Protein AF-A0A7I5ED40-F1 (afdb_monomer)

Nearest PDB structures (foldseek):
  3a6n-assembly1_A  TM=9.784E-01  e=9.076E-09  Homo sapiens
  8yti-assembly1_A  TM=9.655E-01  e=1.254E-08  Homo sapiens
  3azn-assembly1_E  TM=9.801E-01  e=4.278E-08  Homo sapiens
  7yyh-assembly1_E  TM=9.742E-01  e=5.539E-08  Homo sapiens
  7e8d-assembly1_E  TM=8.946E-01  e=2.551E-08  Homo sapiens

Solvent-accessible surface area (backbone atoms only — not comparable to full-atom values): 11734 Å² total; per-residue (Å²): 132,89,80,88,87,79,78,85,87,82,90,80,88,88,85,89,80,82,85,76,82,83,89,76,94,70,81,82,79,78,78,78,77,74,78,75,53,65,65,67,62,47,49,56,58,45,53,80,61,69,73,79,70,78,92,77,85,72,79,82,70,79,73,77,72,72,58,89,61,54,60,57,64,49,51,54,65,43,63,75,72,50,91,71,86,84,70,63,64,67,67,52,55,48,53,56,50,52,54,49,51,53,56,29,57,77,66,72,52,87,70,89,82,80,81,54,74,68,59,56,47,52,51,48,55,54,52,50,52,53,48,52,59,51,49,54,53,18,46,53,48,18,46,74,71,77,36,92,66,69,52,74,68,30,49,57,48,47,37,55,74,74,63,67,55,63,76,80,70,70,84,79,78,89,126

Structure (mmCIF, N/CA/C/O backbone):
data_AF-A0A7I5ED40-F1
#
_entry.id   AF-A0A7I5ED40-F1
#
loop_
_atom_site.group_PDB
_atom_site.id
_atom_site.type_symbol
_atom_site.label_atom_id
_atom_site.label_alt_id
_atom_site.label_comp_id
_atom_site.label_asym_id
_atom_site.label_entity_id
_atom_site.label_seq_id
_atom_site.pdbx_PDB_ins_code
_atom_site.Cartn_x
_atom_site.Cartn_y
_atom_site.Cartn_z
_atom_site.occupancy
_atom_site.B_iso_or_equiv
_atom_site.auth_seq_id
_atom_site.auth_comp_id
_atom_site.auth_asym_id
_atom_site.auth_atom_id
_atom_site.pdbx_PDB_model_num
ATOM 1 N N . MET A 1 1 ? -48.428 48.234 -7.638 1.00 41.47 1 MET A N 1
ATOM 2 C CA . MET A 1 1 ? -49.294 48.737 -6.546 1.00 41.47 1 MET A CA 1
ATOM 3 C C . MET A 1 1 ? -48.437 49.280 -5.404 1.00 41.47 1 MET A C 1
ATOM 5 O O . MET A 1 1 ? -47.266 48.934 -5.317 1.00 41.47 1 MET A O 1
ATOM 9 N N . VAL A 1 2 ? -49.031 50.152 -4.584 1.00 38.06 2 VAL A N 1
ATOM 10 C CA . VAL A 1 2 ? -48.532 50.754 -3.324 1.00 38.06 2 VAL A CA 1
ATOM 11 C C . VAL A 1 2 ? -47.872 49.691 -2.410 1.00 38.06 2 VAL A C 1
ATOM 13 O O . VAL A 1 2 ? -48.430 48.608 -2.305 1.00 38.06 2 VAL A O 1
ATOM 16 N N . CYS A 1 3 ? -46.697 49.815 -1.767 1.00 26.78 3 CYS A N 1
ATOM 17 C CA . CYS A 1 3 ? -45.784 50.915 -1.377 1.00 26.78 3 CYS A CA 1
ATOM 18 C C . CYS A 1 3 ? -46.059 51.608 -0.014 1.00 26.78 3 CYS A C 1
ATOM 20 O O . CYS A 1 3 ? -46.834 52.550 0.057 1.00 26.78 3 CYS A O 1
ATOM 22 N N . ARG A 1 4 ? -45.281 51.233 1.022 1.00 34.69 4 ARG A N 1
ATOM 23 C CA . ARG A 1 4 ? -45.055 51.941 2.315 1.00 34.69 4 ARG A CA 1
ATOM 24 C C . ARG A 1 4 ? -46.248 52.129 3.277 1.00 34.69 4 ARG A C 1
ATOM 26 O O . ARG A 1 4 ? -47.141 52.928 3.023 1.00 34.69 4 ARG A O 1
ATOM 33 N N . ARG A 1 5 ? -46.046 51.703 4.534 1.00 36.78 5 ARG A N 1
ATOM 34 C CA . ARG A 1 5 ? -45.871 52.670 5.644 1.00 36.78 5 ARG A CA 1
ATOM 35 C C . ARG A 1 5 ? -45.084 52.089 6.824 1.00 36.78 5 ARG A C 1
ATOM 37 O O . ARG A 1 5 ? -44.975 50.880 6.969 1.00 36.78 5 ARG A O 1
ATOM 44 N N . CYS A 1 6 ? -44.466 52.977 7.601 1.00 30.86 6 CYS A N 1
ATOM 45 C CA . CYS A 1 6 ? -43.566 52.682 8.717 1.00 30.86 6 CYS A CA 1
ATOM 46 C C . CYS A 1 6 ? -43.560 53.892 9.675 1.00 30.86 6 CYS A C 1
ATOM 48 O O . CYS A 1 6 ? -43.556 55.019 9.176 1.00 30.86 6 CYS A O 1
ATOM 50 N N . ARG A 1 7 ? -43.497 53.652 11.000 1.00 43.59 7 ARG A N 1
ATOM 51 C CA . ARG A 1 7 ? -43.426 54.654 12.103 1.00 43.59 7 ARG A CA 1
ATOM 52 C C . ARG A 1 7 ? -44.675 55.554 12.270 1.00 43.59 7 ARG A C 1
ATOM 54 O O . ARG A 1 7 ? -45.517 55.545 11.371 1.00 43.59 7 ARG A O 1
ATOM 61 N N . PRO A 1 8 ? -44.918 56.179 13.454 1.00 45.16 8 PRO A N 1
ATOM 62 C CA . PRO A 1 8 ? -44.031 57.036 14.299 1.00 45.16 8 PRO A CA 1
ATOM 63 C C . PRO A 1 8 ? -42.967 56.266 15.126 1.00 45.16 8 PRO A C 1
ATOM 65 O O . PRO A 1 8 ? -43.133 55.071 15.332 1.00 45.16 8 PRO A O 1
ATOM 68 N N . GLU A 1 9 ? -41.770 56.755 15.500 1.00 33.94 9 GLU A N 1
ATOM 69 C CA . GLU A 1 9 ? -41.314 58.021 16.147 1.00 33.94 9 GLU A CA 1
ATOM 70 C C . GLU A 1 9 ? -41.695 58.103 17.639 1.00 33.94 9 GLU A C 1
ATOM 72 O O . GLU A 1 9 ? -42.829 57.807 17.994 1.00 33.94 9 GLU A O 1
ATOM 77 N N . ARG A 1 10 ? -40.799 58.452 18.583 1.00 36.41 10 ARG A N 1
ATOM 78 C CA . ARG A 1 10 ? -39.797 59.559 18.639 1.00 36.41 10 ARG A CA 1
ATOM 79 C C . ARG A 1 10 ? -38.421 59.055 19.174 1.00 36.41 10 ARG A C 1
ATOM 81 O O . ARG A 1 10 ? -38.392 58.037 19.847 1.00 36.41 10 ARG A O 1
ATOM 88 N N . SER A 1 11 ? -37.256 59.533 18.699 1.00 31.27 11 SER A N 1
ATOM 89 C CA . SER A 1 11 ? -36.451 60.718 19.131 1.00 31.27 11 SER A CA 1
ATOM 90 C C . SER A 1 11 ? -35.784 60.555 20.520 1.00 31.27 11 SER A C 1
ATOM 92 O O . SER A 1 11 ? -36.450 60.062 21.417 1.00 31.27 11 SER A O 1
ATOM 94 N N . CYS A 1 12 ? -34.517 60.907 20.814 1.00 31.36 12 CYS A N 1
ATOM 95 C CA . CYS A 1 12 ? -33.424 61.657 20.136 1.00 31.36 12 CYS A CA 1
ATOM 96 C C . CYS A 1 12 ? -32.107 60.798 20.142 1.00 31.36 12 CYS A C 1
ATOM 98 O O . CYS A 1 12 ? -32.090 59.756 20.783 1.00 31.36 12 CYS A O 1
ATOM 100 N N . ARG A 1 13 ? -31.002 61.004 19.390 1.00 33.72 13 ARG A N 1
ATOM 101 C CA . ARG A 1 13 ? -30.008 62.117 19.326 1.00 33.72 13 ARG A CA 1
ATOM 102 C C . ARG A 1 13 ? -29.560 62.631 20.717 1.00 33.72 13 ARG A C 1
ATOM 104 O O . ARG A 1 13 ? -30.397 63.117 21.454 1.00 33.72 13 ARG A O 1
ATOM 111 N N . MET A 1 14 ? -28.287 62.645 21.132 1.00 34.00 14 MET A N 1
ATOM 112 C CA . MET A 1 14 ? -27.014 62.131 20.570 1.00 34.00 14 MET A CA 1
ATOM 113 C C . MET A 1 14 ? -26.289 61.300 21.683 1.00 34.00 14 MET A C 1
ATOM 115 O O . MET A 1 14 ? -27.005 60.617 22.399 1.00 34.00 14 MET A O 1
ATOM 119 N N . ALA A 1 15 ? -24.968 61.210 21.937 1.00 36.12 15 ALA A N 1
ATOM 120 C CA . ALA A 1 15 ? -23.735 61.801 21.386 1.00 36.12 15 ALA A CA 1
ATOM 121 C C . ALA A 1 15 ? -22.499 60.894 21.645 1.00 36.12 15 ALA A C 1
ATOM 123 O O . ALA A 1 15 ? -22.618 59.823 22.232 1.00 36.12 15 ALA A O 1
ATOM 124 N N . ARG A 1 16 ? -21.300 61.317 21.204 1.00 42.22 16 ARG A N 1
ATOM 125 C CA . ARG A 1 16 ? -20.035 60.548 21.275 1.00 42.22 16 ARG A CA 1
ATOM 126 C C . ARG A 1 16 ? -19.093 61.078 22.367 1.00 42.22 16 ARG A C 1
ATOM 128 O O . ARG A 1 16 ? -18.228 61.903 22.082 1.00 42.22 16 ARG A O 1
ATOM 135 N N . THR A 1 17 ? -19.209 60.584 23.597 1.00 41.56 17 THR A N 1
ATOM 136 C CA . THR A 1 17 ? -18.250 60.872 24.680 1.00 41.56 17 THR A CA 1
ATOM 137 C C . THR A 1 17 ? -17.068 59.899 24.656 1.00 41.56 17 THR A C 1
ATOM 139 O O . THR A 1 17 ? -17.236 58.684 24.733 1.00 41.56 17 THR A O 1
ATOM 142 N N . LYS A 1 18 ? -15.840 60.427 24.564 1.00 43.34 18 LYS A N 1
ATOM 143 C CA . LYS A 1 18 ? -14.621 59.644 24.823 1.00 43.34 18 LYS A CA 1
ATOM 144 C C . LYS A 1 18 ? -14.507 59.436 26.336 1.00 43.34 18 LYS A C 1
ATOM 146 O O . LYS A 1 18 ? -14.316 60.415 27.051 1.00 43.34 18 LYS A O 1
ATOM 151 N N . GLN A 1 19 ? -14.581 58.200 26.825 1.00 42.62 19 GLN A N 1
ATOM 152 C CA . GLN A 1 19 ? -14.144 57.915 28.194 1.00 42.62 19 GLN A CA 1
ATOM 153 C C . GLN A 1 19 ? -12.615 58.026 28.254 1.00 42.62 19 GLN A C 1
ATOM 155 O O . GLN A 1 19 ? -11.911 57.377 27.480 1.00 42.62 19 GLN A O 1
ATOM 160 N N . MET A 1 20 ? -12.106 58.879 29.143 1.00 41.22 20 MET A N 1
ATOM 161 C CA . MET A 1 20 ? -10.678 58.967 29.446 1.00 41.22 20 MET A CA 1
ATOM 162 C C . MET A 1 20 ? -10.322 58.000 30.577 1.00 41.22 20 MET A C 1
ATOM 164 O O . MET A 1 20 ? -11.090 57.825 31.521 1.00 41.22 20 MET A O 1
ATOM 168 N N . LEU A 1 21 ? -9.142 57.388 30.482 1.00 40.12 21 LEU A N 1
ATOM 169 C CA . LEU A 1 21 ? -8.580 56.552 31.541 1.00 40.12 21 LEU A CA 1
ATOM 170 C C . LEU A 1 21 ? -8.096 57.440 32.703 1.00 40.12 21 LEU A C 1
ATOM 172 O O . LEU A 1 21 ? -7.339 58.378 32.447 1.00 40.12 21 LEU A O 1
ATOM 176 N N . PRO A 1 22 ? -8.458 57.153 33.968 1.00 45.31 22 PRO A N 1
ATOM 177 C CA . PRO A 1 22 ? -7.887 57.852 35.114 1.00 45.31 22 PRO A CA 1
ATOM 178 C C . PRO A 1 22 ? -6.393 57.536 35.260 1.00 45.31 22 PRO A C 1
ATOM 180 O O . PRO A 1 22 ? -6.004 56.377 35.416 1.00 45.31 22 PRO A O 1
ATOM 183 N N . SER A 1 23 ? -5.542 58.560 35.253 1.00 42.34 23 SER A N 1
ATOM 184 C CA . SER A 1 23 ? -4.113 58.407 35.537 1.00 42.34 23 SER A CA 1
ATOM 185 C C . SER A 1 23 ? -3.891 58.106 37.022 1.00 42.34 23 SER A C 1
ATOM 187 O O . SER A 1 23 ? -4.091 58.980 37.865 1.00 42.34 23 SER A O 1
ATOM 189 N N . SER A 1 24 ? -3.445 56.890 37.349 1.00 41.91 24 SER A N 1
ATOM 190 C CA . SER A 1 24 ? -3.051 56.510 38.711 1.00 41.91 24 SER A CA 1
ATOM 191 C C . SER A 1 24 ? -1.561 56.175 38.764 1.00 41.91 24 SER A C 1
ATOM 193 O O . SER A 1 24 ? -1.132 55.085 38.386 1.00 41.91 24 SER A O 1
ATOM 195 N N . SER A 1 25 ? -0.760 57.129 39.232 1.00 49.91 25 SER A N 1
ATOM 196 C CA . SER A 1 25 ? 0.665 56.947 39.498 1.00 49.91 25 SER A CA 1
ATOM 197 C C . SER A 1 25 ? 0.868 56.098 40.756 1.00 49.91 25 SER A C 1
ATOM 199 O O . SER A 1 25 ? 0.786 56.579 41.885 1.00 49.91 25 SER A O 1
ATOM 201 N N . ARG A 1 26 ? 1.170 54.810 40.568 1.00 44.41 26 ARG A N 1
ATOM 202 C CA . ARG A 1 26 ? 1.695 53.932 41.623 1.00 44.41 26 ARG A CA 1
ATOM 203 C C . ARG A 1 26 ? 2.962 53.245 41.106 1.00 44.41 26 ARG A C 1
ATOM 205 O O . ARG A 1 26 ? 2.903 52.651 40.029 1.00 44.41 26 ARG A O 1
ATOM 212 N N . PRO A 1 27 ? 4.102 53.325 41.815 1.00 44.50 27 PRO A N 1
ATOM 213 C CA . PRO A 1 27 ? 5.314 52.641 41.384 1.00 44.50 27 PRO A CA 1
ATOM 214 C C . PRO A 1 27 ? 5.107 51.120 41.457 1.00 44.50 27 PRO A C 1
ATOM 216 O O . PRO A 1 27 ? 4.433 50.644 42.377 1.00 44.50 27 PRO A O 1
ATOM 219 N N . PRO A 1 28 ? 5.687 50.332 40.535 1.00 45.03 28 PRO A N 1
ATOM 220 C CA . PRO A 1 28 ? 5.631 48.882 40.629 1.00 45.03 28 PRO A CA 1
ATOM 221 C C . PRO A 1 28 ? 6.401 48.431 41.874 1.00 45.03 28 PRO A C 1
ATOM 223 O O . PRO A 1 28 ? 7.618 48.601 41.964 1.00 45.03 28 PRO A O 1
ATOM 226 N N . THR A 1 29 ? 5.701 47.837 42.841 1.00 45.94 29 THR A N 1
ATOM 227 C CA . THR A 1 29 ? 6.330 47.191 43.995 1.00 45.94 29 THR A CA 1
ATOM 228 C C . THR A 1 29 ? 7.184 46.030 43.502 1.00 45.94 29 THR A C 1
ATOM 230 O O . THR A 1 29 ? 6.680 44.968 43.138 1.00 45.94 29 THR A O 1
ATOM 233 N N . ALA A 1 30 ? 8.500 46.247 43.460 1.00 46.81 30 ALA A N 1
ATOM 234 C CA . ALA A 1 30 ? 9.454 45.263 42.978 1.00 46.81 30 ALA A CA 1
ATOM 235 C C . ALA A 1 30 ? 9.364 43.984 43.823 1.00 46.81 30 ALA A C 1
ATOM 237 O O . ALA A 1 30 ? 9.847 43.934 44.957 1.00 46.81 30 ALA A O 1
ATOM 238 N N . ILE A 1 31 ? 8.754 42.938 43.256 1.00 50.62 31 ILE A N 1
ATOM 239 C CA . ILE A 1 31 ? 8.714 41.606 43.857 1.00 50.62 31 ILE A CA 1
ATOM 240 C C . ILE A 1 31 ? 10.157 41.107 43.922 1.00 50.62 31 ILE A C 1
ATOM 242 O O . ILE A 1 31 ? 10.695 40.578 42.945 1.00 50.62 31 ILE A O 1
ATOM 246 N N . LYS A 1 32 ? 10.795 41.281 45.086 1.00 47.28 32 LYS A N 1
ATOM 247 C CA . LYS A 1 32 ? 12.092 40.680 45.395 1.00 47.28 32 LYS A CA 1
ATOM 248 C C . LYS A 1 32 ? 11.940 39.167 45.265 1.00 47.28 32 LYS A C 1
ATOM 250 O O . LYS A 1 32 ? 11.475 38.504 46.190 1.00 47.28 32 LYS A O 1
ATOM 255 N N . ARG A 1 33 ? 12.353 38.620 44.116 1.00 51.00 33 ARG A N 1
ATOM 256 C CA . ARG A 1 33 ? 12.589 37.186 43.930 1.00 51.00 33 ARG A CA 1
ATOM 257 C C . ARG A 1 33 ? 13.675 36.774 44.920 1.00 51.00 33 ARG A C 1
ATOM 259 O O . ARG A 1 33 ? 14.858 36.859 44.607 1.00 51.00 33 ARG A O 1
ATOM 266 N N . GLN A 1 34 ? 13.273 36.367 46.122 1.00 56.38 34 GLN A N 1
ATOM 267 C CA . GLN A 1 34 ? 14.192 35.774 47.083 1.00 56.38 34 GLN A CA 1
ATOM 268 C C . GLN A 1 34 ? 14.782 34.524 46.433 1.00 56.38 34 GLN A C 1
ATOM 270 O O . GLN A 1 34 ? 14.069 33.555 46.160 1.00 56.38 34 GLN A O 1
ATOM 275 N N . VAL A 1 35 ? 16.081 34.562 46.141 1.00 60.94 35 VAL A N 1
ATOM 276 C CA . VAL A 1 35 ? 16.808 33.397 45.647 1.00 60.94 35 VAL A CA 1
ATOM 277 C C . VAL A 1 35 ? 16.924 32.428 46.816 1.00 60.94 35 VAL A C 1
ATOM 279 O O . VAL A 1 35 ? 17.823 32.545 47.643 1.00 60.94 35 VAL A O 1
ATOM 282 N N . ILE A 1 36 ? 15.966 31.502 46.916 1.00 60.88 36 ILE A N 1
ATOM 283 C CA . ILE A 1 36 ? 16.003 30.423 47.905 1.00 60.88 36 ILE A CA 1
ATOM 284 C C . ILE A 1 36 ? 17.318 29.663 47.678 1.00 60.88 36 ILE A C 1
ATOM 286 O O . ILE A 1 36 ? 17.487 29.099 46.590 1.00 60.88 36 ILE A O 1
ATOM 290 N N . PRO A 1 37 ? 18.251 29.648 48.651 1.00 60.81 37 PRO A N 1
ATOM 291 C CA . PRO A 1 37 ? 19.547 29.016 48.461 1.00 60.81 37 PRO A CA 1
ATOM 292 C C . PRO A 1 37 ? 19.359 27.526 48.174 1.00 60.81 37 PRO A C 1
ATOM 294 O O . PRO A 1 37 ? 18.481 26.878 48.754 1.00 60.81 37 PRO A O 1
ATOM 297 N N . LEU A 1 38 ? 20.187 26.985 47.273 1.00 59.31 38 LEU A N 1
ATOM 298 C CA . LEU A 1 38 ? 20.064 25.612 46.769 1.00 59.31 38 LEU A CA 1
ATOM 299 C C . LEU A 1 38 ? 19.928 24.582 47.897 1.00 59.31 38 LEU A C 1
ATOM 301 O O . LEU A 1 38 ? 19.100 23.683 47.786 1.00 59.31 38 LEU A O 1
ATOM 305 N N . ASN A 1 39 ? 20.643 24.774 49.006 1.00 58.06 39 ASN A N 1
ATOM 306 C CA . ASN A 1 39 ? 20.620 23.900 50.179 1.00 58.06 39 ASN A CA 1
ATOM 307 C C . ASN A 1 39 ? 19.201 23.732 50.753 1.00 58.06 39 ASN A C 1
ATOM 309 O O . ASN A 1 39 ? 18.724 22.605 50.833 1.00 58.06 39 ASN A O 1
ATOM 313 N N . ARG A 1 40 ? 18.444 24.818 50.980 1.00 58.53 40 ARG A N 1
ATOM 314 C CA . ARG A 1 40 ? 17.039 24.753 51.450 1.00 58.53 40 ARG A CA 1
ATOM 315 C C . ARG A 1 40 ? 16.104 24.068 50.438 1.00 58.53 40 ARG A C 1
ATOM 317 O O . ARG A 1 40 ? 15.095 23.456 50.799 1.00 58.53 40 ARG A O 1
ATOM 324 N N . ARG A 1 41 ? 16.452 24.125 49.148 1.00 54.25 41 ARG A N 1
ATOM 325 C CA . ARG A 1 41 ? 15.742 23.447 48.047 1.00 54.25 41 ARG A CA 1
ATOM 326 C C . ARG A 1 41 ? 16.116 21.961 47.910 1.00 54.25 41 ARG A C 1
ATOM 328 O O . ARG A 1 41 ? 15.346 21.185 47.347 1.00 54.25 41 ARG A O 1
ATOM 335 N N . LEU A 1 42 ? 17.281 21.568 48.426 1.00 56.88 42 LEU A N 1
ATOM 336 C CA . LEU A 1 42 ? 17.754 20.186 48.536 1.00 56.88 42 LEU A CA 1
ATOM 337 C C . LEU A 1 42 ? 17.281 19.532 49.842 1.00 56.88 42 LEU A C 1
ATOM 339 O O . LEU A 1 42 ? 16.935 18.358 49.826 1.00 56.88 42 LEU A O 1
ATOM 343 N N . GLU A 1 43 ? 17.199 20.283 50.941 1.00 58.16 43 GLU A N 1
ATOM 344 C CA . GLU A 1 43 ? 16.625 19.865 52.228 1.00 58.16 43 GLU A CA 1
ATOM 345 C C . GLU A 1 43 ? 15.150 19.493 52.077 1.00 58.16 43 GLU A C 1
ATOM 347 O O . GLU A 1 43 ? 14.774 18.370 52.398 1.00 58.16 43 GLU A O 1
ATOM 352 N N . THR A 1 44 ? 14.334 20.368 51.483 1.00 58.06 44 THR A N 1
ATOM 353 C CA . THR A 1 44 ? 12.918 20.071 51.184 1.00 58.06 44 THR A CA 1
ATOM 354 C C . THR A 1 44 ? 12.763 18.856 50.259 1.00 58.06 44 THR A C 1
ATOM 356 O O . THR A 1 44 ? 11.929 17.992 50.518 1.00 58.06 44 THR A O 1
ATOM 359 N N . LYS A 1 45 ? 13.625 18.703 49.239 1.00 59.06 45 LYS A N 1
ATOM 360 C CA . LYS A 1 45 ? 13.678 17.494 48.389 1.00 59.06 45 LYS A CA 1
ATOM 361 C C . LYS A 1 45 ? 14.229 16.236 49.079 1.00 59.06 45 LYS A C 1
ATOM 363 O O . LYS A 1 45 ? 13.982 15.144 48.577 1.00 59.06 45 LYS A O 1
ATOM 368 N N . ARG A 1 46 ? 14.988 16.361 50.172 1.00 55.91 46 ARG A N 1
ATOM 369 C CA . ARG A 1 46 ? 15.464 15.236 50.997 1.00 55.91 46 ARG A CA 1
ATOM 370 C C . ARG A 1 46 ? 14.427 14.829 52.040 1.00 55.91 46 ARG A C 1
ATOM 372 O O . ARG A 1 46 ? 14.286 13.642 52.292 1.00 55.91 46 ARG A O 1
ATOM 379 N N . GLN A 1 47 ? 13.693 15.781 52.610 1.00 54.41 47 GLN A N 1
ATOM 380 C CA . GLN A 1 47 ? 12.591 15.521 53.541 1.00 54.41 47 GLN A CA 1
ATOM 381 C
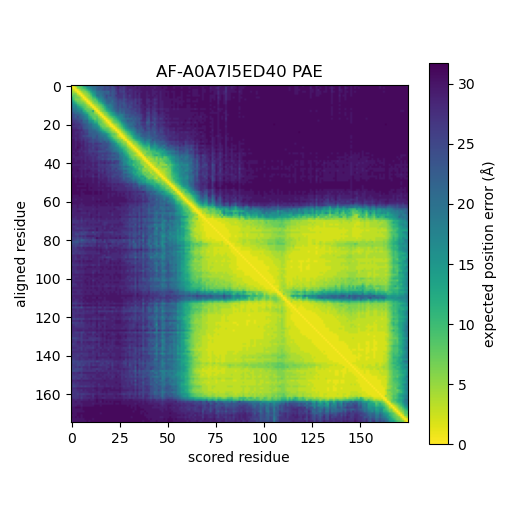 C . GLN A 1 47 ? 11.447 14.784 52.827 1.00 54.41 47 GLN A C 1
ATOM 383 O O . GLN A 1 47 ? 11.073 13.706 53.276 1.00 54.41 47 GLN A O 1
ATOM 388 N N . LEU A 1 48 ? 11.047 15.248 51.633 1.00 56.03 48 LEU A N 1
ATOM 389 C CA . LEU A 1 48 ? 10.141 14.559 50.684 1.00 56.03 48 LEU A CA 1
ATOM 390 C C . LEU A 1 48 ? 10.695 13.240 50.085 1.00 56.03 48 LEU A C 1
ATOM 392 O O . LEU A 1 48 ? 10.238 12.803 49.034 1.00 56.03 48 LEU A O 1
ATOM 396 N N . ARG A 1 49 ? 11.750 12.674 50.680 1.00 51.78 49 ARG A N 1
ATOM 397 C CA . ARG A 1 49 ? 12.370 11.381 50.335 1.00 51.78 49 ARG A CA 1
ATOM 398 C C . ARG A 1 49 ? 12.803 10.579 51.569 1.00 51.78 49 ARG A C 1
- - - -
§ What the task requires:
Quote the listing above, but only from the line that shows "ATOM 226 N N" through the line that shows "ATOM 270 O O".

§ Written answer:
ATOM 226 N N . THR A 1 29 ? 5.701 47.837 42.841 1.00 45.94 29 THR A N 1
ATOM 227 C CA . THR A 1 29 ? 6.330 47.191 43.995 1.00 45.94 29 THR A CA 1
ATOM 228 C C . THR A 1 29 ? 7.184 46.030 43.502 1.00 45.94 29 THR A C 1
ATOM 230 O O . THR A 1 29 ? 6.680 44.968 43.138 1.00 45.94 29 THR A O 1
ATOM 233 N N . ALA A 1 30 ? 8.500 46.247 43.460 1.00 46.81 30 ALA A N 1
ATOM 234 C CA . ALA A 1 30 ? 9.454 45.263 42.978 1.00 46.81 30 ALA A CA 1
ATOM 235 C C . ALA A 1 30 ? 9.364 43.984 43.823 1.00 46.81 30 ALA A C 1
ATOM 237 O O . ALA A 1 30 ? 9.847 43.934 44.957 1.00 46.81 30 ALA A O 1
ATOM 238 N N . ILE A 1 31 ? 8.754 42.938 43.256 1.00 50.62 31 ILE A N 1
ATOM 239 C CA . ILE A 1 31 ? 8.714 41.606 43.857 1.00 50.62 31 ILE A CA 1
ATOM 240 C C . ILE A 1 31 ? 10.157 41.107 43.922 1.00 50.62 31 ILE A C 1
ATOM 242 O O . ILE A 1 31 ? 10.695 40.578 42.945 1.00 50.62 31 ILE A O 1
ATOM 246 N N . LYS A 1 32 ? 10.795 41.281 45.086 1.00 47.28 32 LYS A N 1
ATOM 247 C CA . LYS A 1 32 ? 12.092 40.680 45.395 1.00 47.28 32 LYS A CA 1
ATOM 248 C C . LYS A 1 32 ? 11.940 39.167 45.265 1.00 47.28 32 LYS A C 1
ATOM 250 O O . LYS A 1 32 ? 11.475 38.504 46.190 1.00 47.28 32 LYS A O 1
ATOM 255 N N . ARG A 1 33 ? 12.353 38.620 44.116 1.00 51.00 33 ARG A N 1
ATOM 256 C CA . ARG A 1 33 ? 12.589 37.186 43.930 1.00 51.00 33 ARG A CA 1
ATOM 257 C C . ARG A 1 33 ? 13.675 36.774 44.920 1.00 51.00 33 ARG A C 1
ATOM 259 O O . ARG A 1 33 ? 14.858 36.859 44.607 1.00 51.00 33 ARG A O 1
ATOM 266 N N . GLN A 1 34 ? 13.273 36.367 46.122 1.00 56.38 34 GLN A N 1
ATOM 267 C CA . GLN A 1 34 ? 14.192 35.774 47.083 1.00 56.38 34 GLN A CA 1
ATOM 268 C C . GLN A 1 34 ? 14.782 34.524 46.433 1.00 56.38 34 GLN A C 1
ATOM 270 O O . GLN A 1 34 ? 14.069 33.555 46.160 1.00 56.38 34 GLN A O 1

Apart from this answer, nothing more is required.